The problem, of course, is that people savvy enough to know about and download these tools and others like them are usually savvy enough to avoid falling for a phishing scheme in the first place. “One of the best outcomes for us would be to have some of the ideas we’ve developed in our prototype software get adopted and built into browsers,” says Mitchell. That way, everyone surfing the Web would be automatically protected whether or not they are aware of phishing.

However, software alone will not bring electronic identity theft to an end. “Criminals are increasingly sophisticated these days, and this
escalation poses new technical problems. We certainly need to increase platform security, protect assets from crimeware, and improve web authentication. But we also need to address the social and legal issues, the human factors,” says Deirdre Mulligan, Clinical Professor of Law and Director of the Samuelson Law, Technology and Public Policy Clinic.

Mulligan and a team of Berkeley students are collaborating with TRUST scientists and engineers to make sure the social and legal aspects of electronic identity theft and other TRUST projects are addressed alongside the technical challenges.

For example, if computer users are provided with more concise notices before or after they install software, they will be far less
likely to install programs that they will later regret having on their machines. This was one of the conclusions of a recently completed study of 222 computer users by Berkeley Ph.D. students Jens Grossklags and Nathan Good, along with University of Minnesota computer science professor Joseph Konstan. This is significant because many seemingly harmless software programs come bundled with spyware or adware. This study’s results suggest that just by redesigning software notices, such as the End User License Agreement (EULA), users can be guided towards making safer, better-informed decisions about what applications they choose to install.
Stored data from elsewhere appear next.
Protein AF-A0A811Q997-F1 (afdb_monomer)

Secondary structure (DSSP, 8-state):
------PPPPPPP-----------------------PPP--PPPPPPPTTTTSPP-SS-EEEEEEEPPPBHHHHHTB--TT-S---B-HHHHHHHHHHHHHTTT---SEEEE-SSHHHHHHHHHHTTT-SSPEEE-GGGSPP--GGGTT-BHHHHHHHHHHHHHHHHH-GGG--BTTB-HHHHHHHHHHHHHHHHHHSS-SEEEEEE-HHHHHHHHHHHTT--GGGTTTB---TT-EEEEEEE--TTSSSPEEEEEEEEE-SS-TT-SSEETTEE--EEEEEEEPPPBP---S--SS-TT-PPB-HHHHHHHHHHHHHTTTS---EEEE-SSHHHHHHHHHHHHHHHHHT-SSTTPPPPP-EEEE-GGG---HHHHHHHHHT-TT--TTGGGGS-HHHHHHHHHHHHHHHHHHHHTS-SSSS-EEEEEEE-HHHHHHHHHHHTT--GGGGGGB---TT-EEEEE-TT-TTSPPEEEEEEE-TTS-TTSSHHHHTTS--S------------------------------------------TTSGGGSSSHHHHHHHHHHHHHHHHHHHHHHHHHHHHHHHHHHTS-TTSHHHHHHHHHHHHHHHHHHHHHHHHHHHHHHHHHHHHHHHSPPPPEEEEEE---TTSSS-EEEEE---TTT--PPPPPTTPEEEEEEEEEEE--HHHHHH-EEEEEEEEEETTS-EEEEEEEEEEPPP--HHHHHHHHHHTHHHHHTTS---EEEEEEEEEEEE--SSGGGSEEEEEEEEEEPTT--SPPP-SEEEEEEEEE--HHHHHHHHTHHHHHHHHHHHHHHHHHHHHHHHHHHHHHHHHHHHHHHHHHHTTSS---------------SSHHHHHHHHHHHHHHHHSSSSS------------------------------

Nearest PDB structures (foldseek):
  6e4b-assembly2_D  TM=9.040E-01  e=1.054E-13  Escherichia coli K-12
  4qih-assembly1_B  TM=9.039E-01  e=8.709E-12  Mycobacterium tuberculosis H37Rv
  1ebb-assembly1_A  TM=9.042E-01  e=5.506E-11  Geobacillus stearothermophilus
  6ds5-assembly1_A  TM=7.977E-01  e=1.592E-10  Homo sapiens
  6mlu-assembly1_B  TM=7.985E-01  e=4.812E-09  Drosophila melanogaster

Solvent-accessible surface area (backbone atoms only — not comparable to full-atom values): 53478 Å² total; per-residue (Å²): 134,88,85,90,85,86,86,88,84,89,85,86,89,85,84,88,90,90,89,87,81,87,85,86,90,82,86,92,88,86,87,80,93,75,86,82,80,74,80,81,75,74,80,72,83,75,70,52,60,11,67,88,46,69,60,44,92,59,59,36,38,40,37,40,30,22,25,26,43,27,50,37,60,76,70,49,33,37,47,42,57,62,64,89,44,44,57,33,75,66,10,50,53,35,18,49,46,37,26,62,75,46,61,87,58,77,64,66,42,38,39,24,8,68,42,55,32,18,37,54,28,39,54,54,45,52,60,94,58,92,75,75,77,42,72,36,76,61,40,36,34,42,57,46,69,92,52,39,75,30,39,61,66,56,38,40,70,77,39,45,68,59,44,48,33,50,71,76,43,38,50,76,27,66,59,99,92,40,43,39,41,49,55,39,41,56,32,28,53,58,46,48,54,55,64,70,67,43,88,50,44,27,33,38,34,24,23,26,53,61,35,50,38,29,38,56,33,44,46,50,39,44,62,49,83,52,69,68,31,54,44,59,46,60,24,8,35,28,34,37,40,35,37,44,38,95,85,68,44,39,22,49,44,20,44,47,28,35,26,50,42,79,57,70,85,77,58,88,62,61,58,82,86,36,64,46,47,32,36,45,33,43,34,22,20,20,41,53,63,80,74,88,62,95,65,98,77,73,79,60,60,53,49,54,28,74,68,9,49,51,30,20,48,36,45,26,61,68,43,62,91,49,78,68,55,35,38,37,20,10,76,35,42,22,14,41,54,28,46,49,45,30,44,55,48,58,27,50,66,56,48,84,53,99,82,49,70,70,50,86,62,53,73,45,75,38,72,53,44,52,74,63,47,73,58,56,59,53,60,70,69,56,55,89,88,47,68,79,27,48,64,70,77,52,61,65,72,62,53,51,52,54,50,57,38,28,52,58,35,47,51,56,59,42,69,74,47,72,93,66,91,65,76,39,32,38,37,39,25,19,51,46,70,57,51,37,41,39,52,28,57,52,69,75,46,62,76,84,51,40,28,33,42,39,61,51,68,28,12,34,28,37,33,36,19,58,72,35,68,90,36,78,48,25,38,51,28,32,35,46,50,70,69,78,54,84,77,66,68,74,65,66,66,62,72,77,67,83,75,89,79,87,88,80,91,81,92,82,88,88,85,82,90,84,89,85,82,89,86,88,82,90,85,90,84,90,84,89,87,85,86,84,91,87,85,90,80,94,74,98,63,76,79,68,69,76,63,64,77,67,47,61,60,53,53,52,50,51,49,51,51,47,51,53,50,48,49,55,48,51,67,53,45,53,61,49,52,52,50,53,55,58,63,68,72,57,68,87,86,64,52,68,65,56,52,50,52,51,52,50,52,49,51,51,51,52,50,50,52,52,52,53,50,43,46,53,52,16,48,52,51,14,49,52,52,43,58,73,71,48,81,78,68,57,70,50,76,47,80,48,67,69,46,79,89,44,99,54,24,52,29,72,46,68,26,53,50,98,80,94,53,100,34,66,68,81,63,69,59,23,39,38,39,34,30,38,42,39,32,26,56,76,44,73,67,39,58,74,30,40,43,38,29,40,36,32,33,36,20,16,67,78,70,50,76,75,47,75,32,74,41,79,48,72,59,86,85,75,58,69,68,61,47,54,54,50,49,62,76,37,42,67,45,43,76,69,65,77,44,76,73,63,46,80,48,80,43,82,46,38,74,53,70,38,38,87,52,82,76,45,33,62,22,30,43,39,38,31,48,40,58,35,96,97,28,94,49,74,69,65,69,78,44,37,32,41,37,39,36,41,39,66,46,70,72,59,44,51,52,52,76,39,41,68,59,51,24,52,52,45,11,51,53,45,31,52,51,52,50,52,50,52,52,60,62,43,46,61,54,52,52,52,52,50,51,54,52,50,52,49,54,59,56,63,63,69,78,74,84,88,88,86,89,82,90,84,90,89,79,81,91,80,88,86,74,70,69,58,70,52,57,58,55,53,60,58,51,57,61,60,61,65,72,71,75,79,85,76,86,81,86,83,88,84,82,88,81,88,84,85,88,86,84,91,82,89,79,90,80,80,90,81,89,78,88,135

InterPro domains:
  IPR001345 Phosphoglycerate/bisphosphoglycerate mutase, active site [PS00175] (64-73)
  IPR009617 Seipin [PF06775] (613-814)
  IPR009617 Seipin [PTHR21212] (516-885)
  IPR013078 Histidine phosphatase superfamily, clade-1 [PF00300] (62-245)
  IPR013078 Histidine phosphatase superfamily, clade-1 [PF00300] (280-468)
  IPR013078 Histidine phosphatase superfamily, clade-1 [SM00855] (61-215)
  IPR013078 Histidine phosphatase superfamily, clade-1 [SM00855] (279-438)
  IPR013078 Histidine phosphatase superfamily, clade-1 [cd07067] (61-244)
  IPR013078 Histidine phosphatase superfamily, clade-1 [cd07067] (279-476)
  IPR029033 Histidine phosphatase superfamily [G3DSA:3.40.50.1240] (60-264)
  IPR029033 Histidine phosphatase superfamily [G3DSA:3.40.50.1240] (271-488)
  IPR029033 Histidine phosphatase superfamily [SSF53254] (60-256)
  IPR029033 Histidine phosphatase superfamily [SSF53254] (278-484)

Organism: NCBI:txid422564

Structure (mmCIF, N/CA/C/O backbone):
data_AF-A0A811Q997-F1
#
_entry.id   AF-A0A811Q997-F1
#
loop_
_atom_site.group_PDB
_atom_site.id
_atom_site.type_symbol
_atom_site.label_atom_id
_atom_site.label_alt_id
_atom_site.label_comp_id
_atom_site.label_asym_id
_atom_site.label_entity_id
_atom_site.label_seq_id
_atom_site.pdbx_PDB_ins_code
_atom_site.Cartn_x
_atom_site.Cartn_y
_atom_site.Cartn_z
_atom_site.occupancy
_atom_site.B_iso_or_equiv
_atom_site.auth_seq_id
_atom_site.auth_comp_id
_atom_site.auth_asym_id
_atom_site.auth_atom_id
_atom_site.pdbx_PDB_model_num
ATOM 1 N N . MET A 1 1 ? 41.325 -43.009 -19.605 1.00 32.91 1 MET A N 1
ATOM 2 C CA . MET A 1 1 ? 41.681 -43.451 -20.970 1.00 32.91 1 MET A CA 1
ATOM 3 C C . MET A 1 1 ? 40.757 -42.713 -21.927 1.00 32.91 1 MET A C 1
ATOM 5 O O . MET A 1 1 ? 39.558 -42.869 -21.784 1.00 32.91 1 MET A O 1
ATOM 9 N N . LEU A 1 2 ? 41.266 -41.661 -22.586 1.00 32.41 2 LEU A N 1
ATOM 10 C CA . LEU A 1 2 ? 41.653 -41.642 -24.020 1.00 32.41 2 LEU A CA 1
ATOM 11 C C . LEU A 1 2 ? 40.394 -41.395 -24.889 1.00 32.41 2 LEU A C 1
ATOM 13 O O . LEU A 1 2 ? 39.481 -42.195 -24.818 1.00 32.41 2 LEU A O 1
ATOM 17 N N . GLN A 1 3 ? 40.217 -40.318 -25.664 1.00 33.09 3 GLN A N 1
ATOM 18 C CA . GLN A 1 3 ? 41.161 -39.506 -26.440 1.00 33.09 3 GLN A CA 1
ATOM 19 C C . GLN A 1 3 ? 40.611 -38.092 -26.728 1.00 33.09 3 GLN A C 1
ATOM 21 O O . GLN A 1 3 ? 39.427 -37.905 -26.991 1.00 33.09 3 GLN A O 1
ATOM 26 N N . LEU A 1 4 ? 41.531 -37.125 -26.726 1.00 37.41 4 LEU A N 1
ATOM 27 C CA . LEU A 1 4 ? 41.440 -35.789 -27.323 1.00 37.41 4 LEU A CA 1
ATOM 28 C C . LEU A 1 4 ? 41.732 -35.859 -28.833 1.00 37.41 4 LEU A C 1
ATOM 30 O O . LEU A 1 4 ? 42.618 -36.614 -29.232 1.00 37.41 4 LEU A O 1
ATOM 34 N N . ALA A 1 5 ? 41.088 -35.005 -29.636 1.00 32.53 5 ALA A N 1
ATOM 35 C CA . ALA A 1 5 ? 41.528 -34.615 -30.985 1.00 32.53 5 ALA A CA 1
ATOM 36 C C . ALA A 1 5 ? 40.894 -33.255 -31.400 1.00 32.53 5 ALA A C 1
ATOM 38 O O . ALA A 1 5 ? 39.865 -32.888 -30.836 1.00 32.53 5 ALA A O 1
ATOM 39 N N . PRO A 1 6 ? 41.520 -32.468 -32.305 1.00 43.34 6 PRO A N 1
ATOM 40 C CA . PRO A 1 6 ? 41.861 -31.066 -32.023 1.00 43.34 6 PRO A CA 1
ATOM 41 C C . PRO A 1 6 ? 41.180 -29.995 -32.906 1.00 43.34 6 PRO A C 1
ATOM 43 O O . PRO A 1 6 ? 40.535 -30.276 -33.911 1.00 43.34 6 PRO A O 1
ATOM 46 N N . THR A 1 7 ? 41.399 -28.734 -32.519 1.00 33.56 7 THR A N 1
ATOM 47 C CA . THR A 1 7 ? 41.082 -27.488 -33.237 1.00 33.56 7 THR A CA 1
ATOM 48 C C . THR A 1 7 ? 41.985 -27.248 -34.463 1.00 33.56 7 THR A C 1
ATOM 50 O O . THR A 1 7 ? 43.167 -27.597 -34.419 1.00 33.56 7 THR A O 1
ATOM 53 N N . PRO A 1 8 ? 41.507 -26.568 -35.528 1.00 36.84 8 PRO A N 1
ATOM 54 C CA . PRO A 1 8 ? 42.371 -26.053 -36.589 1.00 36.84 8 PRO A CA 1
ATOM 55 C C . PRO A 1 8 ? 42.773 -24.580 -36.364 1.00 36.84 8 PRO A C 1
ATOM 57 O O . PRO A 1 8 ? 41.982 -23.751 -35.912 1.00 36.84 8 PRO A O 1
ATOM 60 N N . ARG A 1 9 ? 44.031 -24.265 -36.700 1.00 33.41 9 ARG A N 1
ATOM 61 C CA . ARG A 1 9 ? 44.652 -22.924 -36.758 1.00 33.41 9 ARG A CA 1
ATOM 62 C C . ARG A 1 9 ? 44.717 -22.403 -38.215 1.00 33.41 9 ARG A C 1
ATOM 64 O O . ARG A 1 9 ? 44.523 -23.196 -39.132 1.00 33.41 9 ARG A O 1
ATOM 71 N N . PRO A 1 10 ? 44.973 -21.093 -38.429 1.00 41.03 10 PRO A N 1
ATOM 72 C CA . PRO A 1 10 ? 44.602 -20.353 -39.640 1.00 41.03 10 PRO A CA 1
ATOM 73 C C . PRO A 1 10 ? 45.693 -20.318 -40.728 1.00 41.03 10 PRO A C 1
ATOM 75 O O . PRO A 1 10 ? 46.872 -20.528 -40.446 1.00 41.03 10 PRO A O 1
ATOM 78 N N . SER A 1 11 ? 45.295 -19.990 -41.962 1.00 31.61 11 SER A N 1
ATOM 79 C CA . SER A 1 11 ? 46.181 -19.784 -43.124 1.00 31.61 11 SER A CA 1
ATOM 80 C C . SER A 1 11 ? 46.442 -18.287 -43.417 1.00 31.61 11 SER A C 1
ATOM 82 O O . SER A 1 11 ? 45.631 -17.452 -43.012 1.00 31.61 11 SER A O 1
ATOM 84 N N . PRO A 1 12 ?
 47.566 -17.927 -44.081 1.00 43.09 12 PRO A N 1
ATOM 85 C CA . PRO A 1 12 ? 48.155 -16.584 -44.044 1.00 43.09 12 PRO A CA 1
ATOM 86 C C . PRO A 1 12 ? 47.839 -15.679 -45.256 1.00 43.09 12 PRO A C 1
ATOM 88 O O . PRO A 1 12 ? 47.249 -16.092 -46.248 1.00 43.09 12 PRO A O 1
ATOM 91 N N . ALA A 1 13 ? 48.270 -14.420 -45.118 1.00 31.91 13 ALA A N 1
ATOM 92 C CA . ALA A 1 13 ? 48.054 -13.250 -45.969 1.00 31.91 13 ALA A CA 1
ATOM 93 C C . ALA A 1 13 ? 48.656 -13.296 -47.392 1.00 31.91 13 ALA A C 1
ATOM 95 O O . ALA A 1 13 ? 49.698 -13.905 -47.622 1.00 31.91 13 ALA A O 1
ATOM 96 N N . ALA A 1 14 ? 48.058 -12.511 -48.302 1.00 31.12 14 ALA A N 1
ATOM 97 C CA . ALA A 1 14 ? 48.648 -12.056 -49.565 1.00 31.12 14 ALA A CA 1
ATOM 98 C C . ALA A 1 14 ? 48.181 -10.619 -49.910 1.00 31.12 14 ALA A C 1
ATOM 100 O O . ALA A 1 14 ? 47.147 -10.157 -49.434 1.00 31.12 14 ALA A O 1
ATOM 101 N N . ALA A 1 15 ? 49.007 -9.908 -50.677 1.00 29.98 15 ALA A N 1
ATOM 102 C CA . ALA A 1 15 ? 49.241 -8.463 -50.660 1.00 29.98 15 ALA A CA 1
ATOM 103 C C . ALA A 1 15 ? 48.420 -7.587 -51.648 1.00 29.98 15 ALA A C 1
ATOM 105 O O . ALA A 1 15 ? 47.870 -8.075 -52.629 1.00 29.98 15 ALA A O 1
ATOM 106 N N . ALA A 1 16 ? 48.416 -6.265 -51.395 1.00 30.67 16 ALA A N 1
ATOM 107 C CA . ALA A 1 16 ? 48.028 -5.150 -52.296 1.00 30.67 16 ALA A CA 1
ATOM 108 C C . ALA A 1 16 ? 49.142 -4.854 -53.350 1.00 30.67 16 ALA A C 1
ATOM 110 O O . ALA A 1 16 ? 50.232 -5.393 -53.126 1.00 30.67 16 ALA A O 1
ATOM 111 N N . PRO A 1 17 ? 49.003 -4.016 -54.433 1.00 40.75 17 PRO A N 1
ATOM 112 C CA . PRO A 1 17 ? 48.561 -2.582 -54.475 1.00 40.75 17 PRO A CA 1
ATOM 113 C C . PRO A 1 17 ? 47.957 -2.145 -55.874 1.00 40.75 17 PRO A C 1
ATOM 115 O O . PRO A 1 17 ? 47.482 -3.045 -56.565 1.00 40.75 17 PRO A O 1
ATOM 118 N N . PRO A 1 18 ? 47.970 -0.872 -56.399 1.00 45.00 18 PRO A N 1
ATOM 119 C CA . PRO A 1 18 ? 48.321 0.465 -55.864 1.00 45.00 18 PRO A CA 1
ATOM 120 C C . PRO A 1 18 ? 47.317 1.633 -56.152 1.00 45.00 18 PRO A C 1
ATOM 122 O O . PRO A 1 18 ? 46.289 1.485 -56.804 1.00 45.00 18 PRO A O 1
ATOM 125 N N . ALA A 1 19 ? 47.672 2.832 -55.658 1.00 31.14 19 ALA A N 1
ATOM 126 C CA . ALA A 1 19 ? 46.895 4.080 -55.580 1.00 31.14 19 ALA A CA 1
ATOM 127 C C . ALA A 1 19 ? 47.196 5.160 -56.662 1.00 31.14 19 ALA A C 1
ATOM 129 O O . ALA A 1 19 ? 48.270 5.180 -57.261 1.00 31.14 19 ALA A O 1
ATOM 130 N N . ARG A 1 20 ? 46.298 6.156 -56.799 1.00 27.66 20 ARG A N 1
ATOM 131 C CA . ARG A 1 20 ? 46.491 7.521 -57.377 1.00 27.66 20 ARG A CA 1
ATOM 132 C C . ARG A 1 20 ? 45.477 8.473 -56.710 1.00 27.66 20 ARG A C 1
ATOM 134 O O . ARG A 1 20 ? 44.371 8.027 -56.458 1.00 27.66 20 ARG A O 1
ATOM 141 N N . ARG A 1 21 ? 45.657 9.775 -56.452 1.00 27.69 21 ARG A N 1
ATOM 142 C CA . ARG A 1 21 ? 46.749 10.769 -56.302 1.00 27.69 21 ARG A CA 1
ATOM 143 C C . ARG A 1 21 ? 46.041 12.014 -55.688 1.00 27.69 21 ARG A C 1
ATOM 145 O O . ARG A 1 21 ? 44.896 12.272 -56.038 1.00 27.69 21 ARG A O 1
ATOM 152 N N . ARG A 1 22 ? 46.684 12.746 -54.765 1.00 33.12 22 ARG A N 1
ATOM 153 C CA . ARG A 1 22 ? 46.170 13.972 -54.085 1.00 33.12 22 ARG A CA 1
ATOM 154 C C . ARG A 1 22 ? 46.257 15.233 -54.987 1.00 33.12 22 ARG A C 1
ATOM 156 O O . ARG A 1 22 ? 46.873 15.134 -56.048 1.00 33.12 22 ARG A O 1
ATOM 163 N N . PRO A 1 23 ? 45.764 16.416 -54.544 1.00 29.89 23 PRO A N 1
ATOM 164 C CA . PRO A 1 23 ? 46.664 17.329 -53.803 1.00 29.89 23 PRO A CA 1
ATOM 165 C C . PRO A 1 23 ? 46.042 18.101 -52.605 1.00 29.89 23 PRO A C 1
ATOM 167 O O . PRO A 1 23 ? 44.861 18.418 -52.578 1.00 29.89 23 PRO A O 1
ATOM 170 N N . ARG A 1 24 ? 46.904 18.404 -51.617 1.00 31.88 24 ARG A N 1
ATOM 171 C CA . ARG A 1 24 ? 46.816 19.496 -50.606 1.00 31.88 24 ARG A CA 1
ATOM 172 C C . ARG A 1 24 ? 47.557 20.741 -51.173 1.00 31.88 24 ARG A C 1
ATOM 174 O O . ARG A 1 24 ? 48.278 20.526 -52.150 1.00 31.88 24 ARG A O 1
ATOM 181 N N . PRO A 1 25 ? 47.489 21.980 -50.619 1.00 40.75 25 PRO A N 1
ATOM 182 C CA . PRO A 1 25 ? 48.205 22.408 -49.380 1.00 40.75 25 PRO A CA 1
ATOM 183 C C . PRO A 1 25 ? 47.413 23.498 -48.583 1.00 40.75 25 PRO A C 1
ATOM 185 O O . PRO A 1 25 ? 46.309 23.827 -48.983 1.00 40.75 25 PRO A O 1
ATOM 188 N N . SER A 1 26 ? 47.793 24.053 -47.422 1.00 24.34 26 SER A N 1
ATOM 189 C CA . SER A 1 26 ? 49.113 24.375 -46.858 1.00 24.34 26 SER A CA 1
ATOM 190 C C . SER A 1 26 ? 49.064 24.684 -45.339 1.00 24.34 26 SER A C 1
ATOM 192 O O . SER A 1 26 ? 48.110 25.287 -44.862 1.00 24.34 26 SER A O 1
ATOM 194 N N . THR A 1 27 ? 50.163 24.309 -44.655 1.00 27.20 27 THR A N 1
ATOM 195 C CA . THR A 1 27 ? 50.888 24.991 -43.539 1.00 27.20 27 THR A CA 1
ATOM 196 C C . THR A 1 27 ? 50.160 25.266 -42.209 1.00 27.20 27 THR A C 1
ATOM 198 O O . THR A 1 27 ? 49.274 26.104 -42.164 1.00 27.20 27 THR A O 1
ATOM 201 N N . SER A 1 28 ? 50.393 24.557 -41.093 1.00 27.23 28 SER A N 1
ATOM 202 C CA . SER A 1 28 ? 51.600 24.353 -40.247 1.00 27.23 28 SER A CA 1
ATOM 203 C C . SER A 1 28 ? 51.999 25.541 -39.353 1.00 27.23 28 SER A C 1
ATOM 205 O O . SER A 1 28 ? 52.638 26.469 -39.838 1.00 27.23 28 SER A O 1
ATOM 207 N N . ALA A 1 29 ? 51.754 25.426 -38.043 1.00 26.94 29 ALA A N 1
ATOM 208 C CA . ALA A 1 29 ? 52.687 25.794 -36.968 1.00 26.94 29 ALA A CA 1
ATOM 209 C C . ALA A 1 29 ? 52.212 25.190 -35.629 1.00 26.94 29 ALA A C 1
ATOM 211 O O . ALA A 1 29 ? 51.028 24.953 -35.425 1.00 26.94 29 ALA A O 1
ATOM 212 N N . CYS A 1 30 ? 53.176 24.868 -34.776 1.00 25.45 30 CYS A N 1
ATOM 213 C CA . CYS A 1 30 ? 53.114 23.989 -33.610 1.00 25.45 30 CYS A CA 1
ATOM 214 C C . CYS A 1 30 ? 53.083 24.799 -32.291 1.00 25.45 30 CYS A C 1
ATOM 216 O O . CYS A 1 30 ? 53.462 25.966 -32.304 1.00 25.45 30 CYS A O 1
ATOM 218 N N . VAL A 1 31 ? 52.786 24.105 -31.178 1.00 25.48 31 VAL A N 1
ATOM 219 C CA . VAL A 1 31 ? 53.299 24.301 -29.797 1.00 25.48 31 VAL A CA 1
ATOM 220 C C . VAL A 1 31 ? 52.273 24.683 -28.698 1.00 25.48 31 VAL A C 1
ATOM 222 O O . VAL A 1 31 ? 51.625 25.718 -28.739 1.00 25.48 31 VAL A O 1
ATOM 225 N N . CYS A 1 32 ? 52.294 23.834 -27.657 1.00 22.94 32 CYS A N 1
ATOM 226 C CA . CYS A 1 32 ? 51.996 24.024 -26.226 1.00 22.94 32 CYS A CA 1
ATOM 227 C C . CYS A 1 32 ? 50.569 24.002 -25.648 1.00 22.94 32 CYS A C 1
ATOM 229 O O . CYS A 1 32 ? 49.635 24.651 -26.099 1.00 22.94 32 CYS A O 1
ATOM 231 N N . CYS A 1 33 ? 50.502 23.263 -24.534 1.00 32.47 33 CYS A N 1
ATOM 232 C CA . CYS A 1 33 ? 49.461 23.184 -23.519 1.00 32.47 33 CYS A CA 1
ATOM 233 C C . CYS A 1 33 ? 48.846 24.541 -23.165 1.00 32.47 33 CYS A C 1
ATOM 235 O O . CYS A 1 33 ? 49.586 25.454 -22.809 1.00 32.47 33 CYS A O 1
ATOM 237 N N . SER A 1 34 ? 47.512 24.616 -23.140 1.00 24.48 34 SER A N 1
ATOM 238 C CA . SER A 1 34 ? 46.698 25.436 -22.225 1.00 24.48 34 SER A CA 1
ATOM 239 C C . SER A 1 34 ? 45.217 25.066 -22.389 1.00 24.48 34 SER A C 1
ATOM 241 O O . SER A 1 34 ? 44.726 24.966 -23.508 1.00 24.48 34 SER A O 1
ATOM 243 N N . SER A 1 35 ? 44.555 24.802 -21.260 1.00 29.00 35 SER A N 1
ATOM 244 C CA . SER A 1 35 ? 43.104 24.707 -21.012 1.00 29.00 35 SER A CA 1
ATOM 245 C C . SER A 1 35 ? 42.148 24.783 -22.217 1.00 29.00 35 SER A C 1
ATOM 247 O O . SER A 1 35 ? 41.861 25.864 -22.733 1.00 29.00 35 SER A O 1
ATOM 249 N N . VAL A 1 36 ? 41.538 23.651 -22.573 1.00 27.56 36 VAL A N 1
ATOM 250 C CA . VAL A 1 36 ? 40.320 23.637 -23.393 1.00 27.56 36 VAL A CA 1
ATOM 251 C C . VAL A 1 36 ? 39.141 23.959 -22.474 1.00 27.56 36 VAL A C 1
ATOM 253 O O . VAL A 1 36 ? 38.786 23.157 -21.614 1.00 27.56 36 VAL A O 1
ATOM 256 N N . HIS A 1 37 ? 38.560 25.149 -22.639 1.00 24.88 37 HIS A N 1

Similarly, a high-tech analysis of spyware and adware programs distributed by Enternet, PacerD, and 180 Solutions conducted last year by TRUST-affiliated students and faculty from Stanford’s computer science departments and Law School could be useful should prosecutors ever decide to legally challenge those companies.

Encouraged by these successes, TRUST researchers are working on more defenses to combat the growing problem of online identity theft from developing a curriculum to ongoing research in collaboration with industry and government partners to ensure that help is available where it is needed. It is a big problem, but by bringing together the best minds from the public and private sectors to tackle it, TRUST believes that victory can be achieved.